Avoiding Common Pitfalls
Common Issues
- Cached Content Too Short: Ensure cached content meets minimum token requirements
- Content Inconsistency: Changes in JSON object key order will invalidate cache (certain languages like Go, Swift)
- Mixed Format Usage: Using different formatting approaches for the same content
- Ignoring Cache Validity Period: Cache becomes invalid after 5 minutes
FAQ
Do Implicit Caching Models Require Configuration?
No. Implicit caching models like OpenAI, DeepSeek, Grok, Gemini, Qwen automatically manage caching without requiring any special parameters in requests.
About Gemini and Qwen
These two model series support both implicit and explicit modes.

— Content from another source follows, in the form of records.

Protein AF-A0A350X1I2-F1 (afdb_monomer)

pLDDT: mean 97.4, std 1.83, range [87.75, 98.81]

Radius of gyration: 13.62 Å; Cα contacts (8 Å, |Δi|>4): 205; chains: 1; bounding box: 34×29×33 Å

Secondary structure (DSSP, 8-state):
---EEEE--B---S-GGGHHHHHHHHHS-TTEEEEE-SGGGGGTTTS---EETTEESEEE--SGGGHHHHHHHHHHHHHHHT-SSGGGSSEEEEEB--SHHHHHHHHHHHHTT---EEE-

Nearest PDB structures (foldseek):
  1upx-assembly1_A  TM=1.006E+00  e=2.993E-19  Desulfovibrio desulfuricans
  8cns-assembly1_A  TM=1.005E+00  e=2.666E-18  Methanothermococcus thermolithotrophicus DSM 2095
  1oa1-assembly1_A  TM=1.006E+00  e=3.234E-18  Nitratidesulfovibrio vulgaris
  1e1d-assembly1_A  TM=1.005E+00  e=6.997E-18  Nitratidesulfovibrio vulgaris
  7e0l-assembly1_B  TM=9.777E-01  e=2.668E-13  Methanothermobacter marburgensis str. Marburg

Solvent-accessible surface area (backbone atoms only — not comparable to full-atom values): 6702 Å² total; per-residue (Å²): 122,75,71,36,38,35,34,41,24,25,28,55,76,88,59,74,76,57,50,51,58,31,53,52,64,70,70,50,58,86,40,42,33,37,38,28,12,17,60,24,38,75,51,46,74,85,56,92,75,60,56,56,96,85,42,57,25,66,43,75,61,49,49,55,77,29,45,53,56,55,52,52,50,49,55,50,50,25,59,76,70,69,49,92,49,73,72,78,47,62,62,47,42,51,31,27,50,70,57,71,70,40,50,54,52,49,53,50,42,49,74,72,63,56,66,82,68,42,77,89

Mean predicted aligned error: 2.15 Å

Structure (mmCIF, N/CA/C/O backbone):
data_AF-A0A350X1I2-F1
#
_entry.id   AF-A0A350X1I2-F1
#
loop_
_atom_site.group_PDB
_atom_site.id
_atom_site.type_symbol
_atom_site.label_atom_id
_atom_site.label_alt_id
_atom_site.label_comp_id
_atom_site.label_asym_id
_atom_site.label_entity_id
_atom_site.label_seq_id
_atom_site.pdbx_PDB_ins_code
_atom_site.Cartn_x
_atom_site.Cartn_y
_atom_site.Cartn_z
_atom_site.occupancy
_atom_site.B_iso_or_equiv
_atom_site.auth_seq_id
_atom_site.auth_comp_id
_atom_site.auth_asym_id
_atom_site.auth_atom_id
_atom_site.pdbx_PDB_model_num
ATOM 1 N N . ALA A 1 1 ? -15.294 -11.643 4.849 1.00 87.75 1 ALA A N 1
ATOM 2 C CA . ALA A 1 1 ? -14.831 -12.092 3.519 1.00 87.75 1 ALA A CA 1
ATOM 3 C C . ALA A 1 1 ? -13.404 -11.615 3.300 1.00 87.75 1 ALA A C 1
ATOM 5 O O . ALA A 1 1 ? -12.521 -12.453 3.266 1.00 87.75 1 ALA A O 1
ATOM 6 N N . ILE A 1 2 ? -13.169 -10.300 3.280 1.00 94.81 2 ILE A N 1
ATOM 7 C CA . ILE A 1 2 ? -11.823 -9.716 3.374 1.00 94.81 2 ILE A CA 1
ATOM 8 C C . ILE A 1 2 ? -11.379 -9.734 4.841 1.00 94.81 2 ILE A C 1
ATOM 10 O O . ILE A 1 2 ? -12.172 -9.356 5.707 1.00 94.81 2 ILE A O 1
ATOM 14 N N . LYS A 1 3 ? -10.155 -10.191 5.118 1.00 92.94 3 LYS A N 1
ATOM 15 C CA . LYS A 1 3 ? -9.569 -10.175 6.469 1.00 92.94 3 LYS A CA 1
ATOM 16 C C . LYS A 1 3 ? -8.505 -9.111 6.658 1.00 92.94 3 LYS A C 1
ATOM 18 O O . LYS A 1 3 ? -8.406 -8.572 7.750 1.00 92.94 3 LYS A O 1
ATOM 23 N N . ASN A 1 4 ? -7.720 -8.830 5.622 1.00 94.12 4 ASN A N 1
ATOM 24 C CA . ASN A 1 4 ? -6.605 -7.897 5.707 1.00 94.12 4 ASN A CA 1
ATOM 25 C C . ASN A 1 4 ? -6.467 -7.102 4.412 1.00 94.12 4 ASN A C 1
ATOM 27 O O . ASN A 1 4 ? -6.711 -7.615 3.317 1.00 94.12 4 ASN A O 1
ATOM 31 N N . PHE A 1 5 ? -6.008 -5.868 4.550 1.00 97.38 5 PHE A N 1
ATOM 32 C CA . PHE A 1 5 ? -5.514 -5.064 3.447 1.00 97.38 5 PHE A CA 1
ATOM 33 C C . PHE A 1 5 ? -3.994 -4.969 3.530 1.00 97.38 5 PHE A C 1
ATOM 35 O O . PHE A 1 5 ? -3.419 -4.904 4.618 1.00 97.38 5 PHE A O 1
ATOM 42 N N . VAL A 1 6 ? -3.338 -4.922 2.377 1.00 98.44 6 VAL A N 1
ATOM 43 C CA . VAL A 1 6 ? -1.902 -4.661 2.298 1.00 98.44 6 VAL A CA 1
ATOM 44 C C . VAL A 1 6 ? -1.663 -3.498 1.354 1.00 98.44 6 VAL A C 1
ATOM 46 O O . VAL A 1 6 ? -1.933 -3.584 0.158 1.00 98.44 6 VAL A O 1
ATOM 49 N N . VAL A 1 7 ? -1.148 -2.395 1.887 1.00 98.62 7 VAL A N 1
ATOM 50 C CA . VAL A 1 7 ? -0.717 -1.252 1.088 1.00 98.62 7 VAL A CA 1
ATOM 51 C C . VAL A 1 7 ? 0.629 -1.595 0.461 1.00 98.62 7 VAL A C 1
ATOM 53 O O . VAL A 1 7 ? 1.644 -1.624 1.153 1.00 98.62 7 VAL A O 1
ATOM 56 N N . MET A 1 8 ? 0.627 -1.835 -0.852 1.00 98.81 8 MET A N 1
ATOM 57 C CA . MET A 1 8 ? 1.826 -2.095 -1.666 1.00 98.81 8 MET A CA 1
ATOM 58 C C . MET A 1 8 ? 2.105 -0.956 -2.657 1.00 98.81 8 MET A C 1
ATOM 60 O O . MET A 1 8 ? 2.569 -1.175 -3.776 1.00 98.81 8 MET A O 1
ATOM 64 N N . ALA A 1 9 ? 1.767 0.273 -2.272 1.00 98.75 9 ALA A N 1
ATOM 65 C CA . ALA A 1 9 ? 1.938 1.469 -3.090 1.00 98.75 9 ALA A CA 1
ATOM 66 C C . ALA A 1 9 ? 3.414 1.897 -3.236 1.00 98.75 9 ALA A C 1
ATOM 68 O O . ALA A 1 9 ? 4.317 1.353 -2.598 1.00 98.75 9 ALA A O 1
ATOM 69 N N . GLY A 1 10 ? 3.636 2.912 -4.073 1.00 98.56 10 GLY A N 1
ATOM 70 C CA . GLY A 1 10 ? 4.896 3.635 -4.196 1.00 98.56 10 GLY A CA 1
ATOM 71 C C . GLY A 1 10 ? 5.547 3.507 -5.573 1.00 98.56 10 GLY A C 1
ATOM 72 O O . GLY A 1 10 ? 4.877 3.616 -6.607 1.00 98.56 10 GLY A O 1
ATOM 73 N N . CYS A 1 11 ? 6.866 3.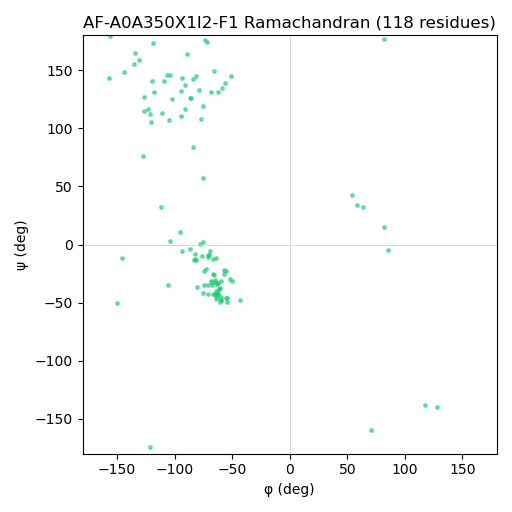322 -5.611 1.00 98.62 11 CYS A N 1
ATOM 74 C CA . CYS A 1 11 ? 7.660 3.376 -6.838 1.00 98.62 11 CYS A CA 1
ATOM 75 C C . CYS A 1 11 ? 8.394 2.068 -7.143 1.00 98.62 11 CYS A C 1
ATOM 77 O O . CYS A 1 11 ? 8.968 1.438 -6.257 1.00 98.62 11 CYS A O 1
ATOM 79 N N . ASP A 1 12 ? 8.428 1.706 -8.425 1.00 98.38 12 ASP A N 1
ATOM 80 C CA . ASP A 1 12 ? 9.233 0.597 -8.935 1.00 98.38 12 ASP A CA 1
ATOM 81 C C . ASP A 1 12 ? 10.647 1.051 -9.351 1.00 98.38 12 ASP A C 1
ATOM 83 O O . ASP A 1 12 ? 10.911 2.240 -9.535 1.00 98.38 12 ASP A O 1
ATOM 87 N N . GLY A 1 13 ? 11.559 0.093 -9.521 1.00 97.19 13 GLY A N 1
ATOM 88 C CA . GLY A 1 13 ? 12.946 0.311 -9.915 1.00 97.19 13 GLY A CA 1
ATOM 89 C C . GLY A 1 13 ? 13.580 -0.914 -10.584 1.00 97.19 13 GLY A C 1
ATOM 90 O O . GLY A 1 13 ? 12.964 -1.964 -10.748 1.00 97.19 13 GLY A O 1
ATOM 91 N N . ARG A 1 14 ? 14.851 -0.783 -10.981 1.00 97.69 14 ARG A N 1
ATOM 92 C CA . ARG A 1 14 ? 15.565 -1.794 -11.794 1.00 97.69 14 ARG A CA 1
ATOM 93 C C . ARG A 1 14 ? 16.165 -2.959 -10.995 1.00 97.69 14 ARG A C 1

Implicit mode triggers automatically, while explicit mode requires proactive control through API parameters (such as cache_control).
How to View Cache Data?
You can view the Prompt Token details of requests in the ZenMux Logs interface, as shown below:

Note the Impact of Log Switch
Note that you need to enable the switch in the Strategy-API Call Logging interface for related data to be logged.